My new build specs are.

Windows 7 Home Premium 64 bit Edition
Intel Core 2 Quad Q8200 (from my old PC) I re-applied AS5 Paste
Standard Cooler Master Heatsink and Fan (from my old PC)
ASUS P5Q SE Motherboard (updated to latest Bios 1005) (Brought 2nd hand from a working PC)
OCZ2G8004GK (2x2GB) (Brought 2nd hand from a working PC)
Nvidia GT 240 (Brought 2nd hand from a working PC) (i've installed latest drivers)
670GB Sata Hard drive (from my old PC) (i formatted the hard drive with Dban before i took apart my old PC) 
Lite on DL DVD RW (from my old PC)
Hiper Type M 670w PSU (Brought 2nd hand from a working PC)
Envizage E-6691 Black Silver ATX Gaming PC Tower Case (new from ebay)
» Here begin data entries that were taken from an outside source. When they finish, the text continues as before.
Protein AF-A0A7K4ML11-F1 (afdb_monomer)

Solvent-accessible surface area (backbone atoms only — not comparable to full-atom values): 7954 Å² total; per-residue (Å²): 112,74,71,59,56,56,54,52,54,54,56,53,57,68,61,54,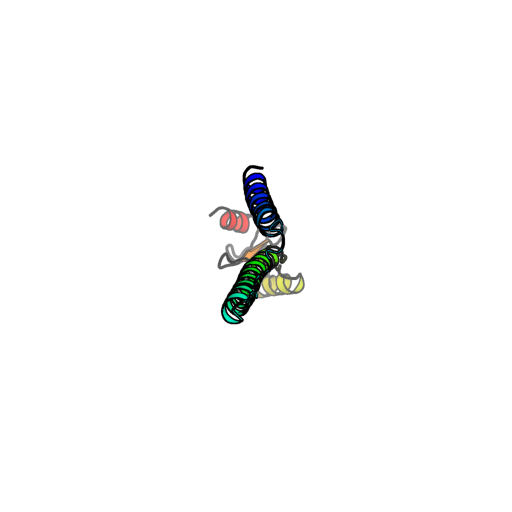63,60,60,74,66,71,72,65,78,86,70,93,64,90,75,79,71,54,66,64,60,59,49,51,52,54,50,52,52,53,52,51,53,51,52,52,51,5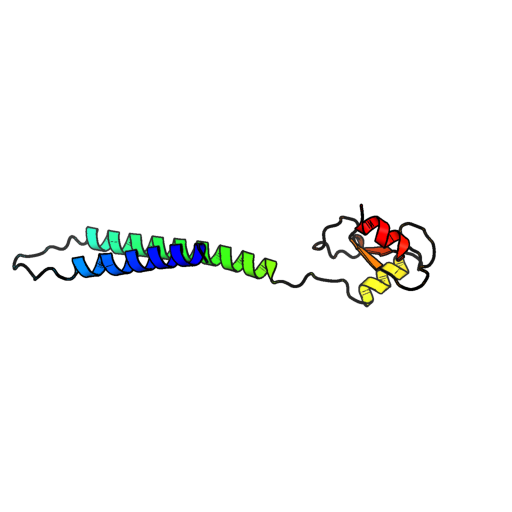3,51,51,50,54,52,51,51,53,54,50,64,71,67,52,76,80,67,74,82,50,73,66,56,53,48,52,43,36,58,76,42,76,59,24,14,73,84,78,66,42,64,48,95,82,54,81,41,78,44,46,76,84,69,47,73,81,56,72,50,71,84,35,46,42,44,23,21,63,73,59,42,53,50,70,75,72,112

Mean predicted aligned error: 15.28 Å

Secondary structure (DSSP, 8-state):
-HHHHHHHHHHHHHHHTTTTTS-----SS-----HHHHHHHHHHHHHHHHHHHHHHHHHHHHHHHHHSPP-PPPHHHHHHHHHHTTTS-TTT-SPPSS--EEEETTS-TT---GGGEEEE-HHHHHHHTT-

pLDDT: mean 78.51, std 18.59, range [43.84, 97.31]

Nearest PDB structures (foldseek):
  5x42-assembly1_A  TM=8.815E-01  e=5.607E-02  Legionella pneumophila
  5x1h-assembly4_I  TM=8.497E-01  e=5.607E-02  Legionella pneumophila subsp. pneumophila str. Philadelphia 1
  7ovb-assembly1_C  TM=8.594E-01  e=1.352E-01  Legionella pneumophila subsp. pneumophila str. Philadelphia 1

Sequence (131 aa):
MRKLLFLALIGISTLIIPFSVFAQEPQTGETIEDDSQVKYIVGAGLVFVIIMAIIAGRYRKKFFAESLPIKEWTKVEKEQVRIRQDGKCAKCQKPPPARWEYHHIDGDRNNISLENCEGLCPNCHSIETHE

Organism: NCBI:txid2511932

Foldseek 3Di:
DVVVVVVVVVVVVVVPVVVVVVPDDDDPDDPPVPPVVVVVVVVVVVVVVVVVVVVVVVVVVVVVVVPDPQDDDDPVLVVVQCVVLVCAFPPPRHRAPPDWDWAQCVNDSNPRDSVRIGTHHPVVVVVVVVD

Radius of gyration: 30.92 Å; Cα contacts (8 Å, |Δi|>4): 79; chains: 1; bounding box: 50×32×86 Å

InterPro domains:
  IPR003615 HNH nuclease [SM00507] (77-126)
  IPR003615 HNH nuclease [cd00085] (86-129)

Structure (mmCIF, N/CA/C/O backbone):
data_AF-A0A7K4ML11-F1
#
_entry.id   AF-A0A7K4ML11-F1
#
loop_
_atom_site.group_PDB
_atom_site.id
_atom_site.type_symbol
_atom_site.label_atom_id
_atom_site.label_alt_id
_atom_site.label_comp_id
_atom_site.label_asym_id
_atom_site.label_entity_id
_atom_site.label_seq_id
_atom_site.pdbx_PDB_ins_code
_atom_site.Cartn_x
_atom_site.Cartn_y
_atom_site.Cartn_z
_atom_site.occupancy
_atom_site.B_iso_or_equiv
_atom_site.auth_seq_id
_atom_site.auth_comp_id
_atom_site.auth_asym_id
_atom_site.auth_atom_id
_atom_site.pdbx_PDB_model_num
ATOM 1 N N . MET A 1 1 ? -24.237 21.716 14.325 1.00 51.41 1 MET A N 1
ATOM 2 C CA . MET A 1 1 ? -24.784 22.525 15.443 1.00 51.41 1 MET A CA 1
ATOM 3 C C . MET A 1 1 ? -25.912 21.830 16.215 1.00 51.41 1 MET A C 1
ATOM 5 O O . MET A 1 1 ? -25.814 21.755 17.429 1.00 51.41 1 MET A O 1
ATOM 9 N N . ARG A 1 2 ? -26.921 21.224 15.564 1.00 48.31 2 ARG A N 1
ATOM 10 C CA . ARG A 1 2 ? -28.026 20.505 16.250 1.00 48.31 2 ARG A CA 1
ATOM 11 C C . ARG A 1 2 ? -27.6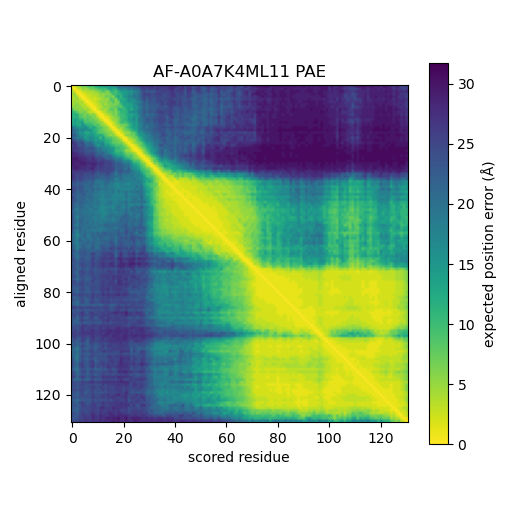04 19.377 17.218 1.00 48.31 2 ARG A C 1
ATOM 13 O O . ARG A 1 2 ? -28.232 19.223 18.254 1.00 48.31 2 ARG A O 1
ATOM 20 N N . LYS A 1 3 ? -26.533 18.625 16.926 1.00 44.38 3 LYS A N 1
ATOM 21 C CA . LYS A 1 3 ? -26.047 17.533 17.802 1.00 44.38 3 LYS A CA 1
ATOM 22 C C . LYS A 1 3 ? -25.388 18.021 19.105 1.00 44.38 3 LYS A C 1
ATOM 24 O O . LYS A 1 3 ? -25.498 17.339 20.114 1.00 44.38 3 LYS A O 1
ATOM 29 N N . LEU A 1 4 ? -24.758 19.201 19.102 1.00 47.75 4 LEU A N 1
ATOM 30 C CA . LEU A 1 4 ? -24.191 19.799 20.321 1.00 47.75 4 LEU A CA 1
ATOM 31 C C . LEU A 1 4 ? -25.290 20.326 21.255 1.00 47.75 4 LEU A C 1
ATOM 33 O O . LEU A 1 4 ? -25.177 20.188 22.467 1.00 47.75 4 LEU A O 1
ATOM 37 N N . LEU A 1 5 ? -26.370 20.876 20.689 1.00 45.59 5 LEU A N 1
ATOM 38 C CA . LEU A 1 5 ? -27.501 21.401 21.459 1.00 45.59 5 LEU A CA 1
ATOM 39 C C . LEU A 1 5 ? -28.227 20.290 22.244 1.00 45.59 5 LEU A C 1
ATOM 41 O O . LEU A 1 5 ? -28.603 20.489 23.393 1.00 45.59 5 LEU A O 1
ATOM 45 N N . PHE A 1 6 ? -28.363 19.100 21.645 1.00 51.12 6 PHE A N 1
ATOM 46 C CA . PHE A 1 6 ? -28.958 17.928 22.302 1.00 51.12 6 PHE A CA 1
ATOM 47 C C . PHE A 1 6 ? -28.106 17.396 23.466 1.00 51.12 6 PHE A C 1
ATOM 49 O O . PHE A 1 6 ? -28.655 17.026 24.498 1.00 51.12 6 PHE A O 1
ATOM 56 N N . LEU A 1 7 ? -26.775 17.400 23.337 1.00 47.94 7 LEU A N 1
ATOM 57 C CA . LEU A 1 7 ? -25.869 16.985 24.416 1.00 47.94 7 LEU A CA 1
ATOM 58 C C . LEU A 1 7 ? -25.848 17.991 25.579 1.00 47.94 7 LEU A C 1
ATOM 60 O O . LEU A 1 7 ? -25.796 17.582 26.736 1.00 47.94 7 LEU A O 1
ATOM 64 N N . ALA A 1 8 ? -25.954 19.292 25.288 1.00 51.06 8 ALA A N 1
ATOM 65 C CA . ALA A 1 8 ? -26.046 20.333 26.312 1.00 51.06 8 ALA A CA 1
ATOM 66 C C . ALA A 1 8 ? -27.359 20.253 27.116 1.00 51.06 8 ALA A C 1
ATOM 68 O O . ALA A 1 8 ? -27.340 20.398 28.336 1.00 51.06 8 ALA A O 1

Basically i put it all together and started to install Windows 7. I then encountered my 1st problem for some reason it was taking ages to install and kept freezing so took out the OCZ2G8004GK memory and put in 2GB of standard oem samsung memory that was in my old PC, I also had to go into Bios and disable the floppy drive (i found this fix on the net) once i had done this the install took about 20-30 mins to complete.

Once windows had booted up it looked like everthing was working fine so i put the OCZ2G8004GK memory back in and started to install my programs and started downloading windows updates. I didnt encounter any problems while doing this.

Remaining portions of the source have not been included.